EXERCISE:
In this exercise, the entries below include pictures. Repeat exactly the lines from the line with "ATOM 102 N N" to the line with "ATOM 126 C C . LEU", including both, but without the pictures.

====================

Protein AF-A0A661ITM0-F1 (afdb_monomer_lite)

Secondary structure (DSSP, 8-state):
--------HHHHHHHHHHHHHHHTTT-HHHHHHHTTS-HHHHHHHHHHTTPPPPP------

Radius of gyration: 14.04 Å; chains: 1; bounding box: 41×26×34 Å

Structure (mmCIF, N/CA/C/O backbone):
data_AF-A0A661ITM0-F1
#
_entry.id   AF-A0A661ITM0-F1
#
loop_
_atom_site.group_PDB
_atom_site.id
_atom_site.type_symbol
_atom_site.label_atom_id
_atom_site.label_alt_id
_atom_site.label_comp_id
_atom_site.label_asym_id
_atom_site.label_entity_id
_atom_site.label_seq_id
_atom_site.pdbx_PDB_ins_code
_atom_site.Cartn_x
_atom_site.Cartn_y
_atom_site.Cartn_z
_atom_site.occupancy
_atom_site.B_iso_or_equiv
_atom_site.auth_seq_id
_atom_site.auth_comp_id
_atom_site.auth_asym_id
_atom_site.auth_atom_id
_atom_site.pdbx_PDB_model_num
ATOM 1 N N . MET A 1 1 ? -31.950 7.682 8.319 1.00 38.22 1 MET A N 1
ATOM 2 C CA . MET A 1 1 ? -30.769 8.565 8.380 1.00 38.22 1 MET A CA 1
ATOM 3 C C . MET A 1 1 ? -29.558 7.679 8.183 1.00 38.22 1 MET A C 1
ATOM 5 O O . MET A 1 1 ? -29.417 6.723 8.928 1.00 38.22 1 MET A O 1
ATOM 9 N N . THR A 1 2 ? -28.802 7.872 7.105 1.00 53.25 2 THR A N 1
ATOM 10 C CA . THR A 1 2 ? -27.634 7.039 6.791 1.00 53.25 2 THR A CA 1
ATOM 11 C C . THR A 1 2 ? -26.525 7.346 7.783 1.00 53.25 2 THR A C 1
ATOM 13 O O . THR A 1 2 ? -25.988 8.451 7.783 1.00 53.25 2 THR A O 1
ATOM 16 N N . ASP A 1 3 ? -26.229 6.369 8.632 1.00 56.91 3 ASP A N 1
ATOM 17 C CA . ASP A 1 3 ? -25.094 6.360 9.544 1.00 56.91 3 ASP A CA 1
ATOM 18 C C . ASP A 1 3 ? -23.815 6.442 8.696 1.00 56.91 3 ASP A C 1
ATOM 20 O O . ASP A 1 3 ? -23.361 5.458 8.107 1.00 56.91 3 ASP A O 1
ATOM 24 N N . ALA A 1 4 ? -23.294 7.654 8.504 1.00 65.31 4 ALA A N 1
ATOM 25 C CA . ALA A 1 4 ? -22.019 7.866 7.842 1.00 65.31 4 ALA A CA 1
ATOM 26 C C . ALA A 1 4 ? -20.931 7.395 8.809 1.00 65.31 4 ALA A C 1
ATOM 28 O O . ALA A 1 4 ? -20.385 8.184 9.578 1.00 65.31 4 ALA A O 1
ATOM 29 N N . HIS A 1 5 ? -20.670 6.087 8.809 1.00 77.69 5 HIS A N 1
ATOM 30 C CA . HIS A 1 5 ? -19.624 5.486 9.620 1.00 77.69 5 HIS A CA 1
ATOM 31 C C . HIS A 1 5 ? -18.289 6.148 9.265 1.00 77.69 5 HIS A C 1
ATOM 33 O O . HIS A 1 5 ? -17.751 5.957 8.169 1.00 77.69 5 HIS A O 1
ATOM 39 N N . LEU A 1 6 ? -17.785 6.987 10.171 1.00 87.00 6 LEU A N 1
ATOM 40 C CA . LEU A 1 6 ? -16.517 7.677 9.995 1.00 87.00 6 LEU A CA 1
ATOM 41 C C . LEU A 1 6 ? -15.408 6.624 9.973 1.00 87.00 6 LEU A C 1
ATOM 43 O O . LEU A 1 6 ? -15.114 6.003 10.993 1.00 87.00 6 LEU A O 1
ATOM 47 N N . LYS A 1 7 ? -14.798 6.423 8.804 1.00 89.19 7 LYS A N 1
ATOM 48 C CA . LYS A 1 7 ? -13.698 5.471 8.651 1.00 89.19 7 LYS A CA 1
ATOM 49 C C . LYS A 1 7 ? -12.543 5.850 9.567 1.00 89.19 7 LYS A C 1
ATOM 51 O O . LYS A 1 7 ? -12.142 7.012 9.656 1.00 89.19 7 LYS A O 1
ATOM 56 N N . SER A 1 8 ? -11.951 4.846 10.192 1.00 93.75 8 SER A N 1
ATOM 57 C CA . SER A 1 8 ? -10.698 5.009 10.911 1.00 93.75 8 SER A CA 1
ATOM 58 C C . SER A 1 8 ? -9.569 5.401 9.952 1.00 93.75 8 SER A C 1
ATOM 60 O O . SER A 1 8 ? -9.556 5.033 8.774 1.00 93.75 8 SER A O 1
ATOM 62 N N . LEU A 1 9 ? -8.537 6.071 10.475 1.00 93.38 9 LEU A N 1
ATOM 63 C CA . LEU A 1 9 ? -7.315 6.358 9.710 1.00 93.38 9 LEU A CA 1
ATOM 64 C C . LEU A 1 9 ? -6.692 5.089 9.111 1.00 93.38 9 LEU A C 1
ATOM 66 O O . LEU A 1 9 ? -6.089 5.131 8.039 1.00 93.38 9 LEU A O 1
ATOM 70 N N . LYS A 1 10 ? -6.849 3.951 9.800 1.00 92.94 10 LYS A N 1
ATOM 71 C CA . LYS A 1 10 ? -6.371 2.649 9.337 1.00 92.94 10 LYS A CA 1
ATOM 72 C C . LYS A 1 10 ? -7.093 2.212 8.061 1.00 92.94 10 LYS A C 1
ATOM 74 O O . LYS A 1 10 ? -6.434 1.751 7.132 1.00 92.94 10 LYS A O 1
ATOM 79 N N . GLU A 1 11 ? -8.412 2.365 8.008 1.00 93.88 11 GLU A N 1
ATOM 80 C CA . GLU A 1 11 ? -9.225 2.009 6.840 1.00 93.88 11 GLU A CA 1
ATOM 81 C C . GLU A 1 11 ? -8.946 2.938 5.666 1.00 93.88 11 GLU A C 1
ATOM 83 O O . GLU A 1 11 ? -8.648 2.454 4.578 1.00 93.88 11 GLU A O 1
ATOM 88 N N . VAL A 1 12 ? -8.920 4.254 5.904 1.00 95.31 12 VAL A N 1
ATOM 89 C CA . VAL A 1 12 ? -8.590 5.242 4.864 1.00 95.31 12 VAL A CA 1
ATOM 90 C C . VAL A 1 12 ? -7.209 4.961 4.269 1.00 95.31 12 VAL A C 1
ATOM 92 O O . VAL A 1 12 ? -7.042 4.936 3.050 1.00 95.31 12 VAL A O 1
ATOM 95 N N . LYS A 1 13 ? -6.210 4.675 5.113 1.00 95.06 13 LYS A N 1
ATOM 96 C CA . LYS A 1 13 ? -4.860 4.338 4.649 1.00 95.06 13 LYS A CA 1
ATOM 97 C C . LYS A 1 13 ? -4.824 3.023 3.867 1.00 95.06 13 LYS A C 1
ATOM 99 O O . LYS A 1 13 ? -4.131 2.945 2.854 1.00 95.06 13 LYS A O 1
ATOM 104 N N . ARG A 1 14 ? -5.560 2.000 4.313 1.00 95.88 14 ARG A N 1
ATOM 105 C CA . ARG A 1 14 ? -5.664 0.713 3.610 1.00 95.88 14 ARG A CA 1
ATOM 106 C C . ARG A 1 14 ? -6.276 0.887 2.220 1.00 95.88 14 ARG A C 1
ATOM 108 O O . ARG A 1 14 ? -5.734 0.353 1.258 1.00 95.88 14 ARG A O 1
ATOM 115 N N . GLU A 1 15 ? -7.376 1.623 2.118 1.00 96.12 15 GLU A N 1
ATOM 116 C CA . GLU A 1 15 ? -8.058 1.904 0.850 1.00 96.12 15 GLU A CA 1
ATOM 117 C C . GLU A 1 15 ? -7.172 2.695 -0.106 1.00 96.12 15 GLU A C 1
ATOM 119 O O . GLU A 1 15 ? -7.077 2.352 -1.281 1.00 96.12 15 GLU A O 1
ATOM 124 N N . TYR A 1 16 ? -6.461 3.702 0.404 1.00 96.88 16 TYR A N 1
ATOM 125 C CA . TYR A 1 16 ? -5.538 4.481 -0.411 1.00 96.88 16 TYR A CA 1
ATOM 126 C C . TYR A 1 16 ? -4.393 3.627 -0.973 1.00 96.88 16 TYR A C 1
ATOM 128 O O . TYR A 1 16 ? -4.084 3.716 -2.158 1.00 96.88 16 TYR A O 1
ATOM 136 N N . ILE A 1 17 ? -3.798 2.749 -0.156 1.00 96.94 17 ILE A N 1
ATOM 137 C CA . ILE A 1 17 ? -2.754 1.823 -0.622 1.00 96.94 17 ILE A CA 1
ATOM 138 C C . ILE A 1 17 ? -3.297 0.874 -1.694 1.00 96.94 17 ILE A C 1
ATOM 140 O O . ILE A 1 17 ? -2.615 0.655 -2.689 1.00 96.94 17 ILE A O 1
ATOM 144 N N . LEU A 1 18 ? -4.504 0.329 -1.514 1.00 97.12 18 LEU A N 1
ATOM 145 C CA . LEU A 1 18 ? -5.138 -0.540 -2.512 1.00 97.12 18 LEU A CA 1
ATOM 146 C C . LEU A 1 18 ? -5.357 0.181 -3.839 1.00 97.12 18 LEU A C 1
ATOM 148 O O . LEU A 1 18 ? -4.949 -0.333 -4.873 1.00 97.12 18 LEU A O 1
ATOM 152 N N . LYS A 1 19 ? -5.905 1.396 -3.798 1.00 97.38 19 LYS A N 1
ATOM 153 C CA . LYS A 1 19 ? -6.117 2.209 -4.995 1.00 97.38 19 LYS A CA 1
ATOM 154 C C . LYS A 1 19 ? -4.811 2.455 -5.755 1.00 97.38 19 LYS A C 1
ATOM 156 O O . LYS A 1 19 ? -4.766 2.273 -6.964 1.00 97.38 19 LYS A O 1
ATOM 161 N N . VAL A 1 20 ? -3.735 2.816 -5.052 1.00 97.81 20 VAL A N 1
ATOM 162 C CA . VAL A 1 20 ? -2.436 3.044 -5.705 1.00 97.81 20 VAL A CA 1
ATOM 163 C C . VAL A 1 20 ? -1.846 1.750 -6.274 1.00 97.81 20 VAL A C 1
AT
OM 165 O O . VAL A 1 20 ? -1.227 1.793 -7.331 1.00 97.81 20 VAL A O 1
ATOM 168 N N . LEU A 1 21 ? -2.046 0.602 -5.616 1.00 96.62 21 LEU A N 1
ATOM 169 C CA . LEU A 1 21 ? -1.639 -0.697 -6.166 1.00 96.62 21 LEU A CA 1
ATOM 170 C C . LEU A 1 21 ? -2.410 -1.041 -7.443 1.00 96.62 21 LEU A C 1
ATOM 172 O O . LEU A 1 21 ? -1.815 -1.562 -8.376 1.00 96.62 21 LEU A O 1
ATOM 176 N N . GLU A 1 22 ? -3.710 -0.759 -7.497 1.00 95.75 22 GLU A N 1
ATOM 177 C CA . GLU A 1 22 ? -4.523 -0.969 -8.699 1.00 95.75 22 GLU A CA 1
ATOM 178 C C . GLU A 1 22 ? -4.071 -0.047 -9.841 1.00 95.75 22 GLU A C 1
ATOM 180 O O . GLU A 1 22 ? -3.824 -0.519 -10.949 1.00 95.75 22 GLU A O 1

====================

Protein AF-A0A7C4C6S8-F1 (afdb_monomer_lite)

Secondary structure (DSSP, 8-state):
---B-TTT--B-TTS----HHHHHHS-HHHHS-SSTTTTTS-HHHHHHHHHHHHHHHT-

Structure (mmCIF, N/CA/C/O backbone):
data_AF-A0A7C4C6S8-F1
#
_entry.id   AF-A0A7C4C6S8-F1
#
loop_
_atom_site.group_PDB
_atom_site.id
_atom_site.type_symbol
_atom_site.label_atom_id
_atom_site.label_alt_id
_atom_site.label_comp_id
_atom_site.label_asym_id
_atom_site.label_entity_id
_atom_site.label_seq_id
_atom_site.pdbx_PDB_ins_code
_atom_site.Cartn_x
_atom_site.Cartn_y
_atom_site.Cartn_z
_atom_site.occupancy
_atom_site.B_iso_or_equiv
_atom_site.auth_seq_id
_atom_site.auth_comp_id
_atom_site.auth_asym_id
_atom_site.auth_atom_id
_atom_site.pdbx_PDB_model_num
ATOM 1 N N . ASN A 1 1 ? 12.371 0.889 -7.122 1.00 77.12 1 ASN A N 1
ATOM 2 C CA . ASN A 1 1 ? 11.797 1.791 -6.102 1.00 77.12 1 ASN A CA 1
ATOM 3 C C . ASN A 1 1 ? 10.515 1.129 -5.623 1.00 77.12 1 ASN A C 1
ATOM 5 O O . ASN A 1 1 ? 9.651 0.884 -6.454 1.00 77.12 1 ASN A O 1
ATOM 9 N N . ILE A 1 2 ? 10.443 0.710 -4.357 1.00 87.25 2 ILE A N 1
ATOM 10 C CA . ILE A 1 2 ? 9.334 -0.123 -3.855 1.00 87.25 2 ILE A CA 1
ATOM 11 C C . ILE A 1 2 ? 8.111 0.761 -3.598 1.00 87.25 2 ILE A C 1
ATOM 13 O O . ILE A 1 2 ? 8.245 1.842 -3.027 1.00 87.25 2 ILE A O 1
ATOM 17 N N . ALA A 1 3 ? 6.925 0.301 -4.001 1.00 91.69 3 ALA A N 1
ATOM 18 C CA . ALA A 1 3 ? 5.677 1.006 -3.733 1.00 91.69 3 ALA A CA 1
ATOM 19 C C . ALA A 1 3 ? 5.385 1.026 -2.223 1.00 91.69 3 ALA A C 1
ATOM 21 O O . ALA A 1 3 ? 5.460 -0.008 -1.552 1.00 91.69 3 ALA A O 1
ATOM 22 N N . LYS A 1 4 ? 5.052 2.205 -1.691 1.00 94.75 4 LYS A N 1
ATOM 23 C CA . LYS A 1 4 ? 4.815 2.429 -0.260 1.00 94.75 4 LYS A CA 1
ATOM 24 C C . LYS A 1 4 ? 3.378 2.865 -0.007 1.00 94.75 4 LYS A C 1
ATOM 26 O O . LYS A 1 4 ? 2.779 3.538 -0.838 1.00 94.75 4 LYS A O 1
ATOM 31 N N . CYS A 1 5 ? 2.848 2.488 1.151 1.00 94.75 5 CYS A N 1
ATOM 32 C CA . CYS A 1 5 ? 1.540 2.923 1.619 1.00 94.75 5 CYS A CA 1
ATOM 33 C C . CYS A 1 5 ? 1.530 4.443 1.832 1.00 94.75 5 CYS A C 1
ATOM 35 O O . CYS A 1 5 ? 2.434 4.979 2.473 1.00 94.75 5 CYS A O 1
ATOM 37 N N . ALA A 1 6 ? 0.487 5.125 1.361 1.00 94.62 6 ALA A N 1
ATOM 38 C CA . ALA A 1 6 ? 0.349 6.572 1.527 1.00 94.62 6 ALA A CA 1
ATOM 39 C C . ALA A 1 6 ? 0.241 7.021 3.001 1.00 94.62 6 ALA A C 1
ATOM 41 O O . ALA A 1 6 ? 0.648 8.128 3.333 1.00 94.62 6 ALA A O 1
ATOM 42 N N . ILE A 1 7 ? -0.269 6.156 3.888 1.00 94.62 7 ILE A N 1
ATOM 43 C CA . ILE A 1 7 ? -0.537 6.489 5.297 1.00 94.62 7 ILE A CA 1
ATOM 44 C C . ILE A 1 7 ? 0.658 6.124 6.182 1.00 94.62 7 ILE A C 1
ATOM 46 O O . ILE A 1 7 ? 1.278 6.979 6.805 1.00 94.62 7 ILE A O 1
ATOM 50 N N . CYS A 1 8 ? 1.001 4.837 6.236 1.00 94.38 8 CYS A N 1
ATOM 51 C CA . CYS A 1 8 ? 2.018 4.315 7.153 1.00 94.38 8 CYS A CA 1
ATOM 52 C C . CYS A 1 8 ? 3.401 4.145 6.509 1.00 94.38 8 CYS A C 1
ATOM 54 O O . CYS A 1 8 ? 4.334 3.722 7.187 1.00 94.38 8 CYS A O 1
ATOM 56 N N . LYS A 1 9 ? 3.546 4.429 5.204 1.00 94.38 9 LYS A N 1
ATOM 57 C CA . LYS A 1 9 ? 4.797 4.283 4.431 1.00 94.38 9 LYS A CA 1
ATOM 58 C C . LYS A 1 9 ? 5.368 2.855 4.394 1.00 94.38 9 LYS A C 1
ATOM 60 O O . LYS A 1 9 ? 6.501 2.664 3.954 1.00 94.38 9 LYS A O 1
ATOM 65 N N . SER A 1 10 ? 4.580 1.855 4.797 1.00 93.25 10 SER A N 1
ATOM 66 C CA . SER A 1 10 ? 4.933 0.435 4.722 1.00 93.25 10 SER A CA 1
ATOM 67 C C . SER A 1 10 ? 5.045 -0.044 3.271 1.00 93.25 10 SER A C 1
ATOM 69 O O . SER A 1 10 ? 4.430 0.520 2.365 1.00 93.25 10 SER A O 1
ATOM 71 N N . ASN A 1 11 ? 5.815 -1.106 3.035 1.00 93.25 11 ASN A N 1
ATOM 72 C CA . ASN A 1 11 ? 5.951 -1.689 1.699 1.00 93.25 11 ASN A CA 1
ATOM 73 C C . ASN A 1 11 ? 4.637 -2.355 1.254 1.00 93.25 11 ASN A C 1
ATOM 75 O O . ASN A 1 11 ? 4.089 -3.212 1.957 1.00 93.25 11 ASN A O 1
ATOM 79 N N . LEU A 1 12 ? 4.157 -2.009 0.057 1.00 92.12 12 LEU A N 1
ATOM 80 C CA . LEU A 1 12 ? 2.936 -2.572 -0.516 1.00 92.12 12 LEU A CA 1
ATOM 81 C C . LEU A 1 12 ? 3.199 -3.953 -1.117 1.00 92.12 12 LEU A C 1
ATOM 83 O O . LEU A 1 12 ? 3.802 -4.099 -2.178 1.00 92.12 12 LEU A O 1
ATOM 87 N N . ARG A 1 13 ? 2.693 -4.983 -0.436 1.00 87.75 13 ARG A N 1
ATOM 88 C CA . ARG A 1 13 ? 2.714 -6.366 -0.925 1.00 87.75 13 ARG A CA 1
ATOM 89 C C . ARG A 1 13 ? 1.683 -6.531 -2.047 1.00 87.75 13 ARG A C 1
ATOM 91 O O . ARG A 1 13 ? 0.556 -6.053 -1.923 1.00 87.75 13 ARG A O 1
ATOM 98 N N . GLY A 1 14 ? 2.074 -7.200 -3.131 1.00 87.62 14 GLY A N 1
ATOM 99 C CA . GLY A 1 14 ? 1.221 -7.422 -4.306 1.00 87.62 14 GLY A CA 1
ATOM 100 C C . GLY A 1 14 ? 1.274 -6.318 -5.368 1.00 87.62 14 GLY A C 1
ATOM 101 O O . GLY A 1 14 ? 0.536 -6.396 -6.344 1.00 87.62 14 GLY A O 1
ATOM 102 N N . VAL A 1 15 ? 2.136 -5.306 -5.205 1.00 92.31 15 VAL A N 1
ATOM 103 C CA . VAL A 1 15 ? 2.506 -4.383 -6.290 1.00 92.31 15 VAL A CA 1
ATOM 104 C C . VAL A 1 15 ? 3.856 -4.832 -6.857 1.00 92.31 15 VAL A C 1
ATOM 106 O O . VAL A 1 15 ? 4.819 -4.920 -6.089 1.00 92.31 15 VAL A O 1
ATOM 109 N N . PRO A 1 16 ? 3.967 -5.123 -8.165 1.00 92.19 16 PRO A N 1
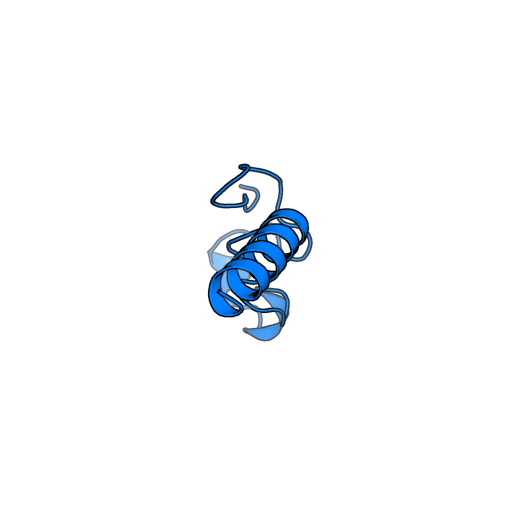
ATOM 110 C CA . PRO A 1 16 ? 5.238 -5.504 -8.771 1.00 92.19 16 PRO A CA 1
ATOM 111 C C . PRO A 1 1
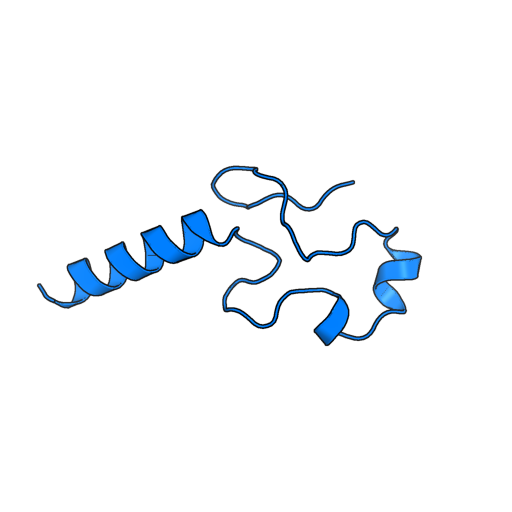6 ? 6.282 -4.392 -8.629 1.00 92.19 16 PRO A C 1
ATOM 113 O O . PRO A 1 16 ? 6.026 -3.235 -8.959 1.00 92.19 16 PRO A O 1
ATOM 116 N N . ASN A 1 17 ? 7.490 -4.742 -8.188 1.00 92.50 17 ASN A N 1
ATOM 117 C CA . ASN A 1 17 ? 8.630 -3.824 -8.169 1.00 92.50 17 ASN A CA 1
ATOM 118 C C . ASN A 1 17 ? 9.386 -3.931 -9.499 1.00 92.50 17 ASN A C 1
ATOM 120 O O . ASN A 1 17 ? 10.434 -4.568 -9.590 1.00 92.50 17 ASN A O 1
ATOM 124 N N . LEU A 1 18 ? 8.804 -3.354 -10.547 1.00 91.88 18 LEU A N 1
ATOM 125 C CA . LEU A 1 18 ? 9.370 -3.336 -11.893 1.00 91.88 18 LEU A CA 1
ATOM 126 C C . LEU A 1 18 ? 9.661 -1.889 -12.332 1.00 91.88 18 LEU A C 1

====================

TASK OUTPUT:
ATOM 102 N N . VAL A 1 15 ? 2.136 -5.306 -5.205 1.00 92.31 15 VAL A N 1
ATOM 103 C CA . VAL A 1 15 ? 2.506 -4.383 -6.290 1.00 92.31 15 VAL A CA 1
ATOM 104 C C . VAL A 1 15 ? 3.856 -4.832 -6.857 1.00 92.31 15 VAL A C 1
ATOM 106 O O . VAL A 1 15 ? 4.819 -4.920 -6.089 1.00 92.31 15 VAL A O 1
ATOM 109 N N . PRO A 1 16 ? 3.967 -5.123 -8.165 1.00 92.19 16 PRO A N 1
ATOM 110 C CA . PRO A 1 16 ? 5.238 -5.504 -8.771 1.00 92.19 16 PRO A CA 1
ATOM 111 C C . PRO A 1 1
6 ? 6.282 -4.392 -8.629 1.00 92.19 16 PRO A C 1
ATOM 113 O O . PRO A 1 16 ? 6.026 -3.235 -8.959 1.00 92.19 16 PRO A O 1
ATOM 116 N N . ASN A 1 17 ? 7.490 -4.742 -8.188 1.00 92.50 17 ASN A N 1
ATOM 117 C CA . ASN A 1 17 ? 8.630 -3.824 -8.169 1.00 92.50 17 ASN A CA 1
ATOM 118 C C . ASN A 1 17 ? 9.386 -3.931 -9.499 1.00 92.50 17 ASN A C 1
ATOM 120 O O . ASN A 1 17 ? 10.434 -4.568 -9.590 1.00 92.50 17 ASN A O 1
ATOM 124 N N . LEU A 1 18 ? 8.804 -3.354 -10.547 1.00 91.88 18 LEU A N 1
ATOM 125 C CA . LEU A 1 18 ? 9.370 -3.336 -11.893 1.00 91.88 18 LEU A CA 1
ATOM 126 C C . LEU A 1 18 ? 9.661 -1.889 -12.332 1.00 91.88 18 LEU A C 1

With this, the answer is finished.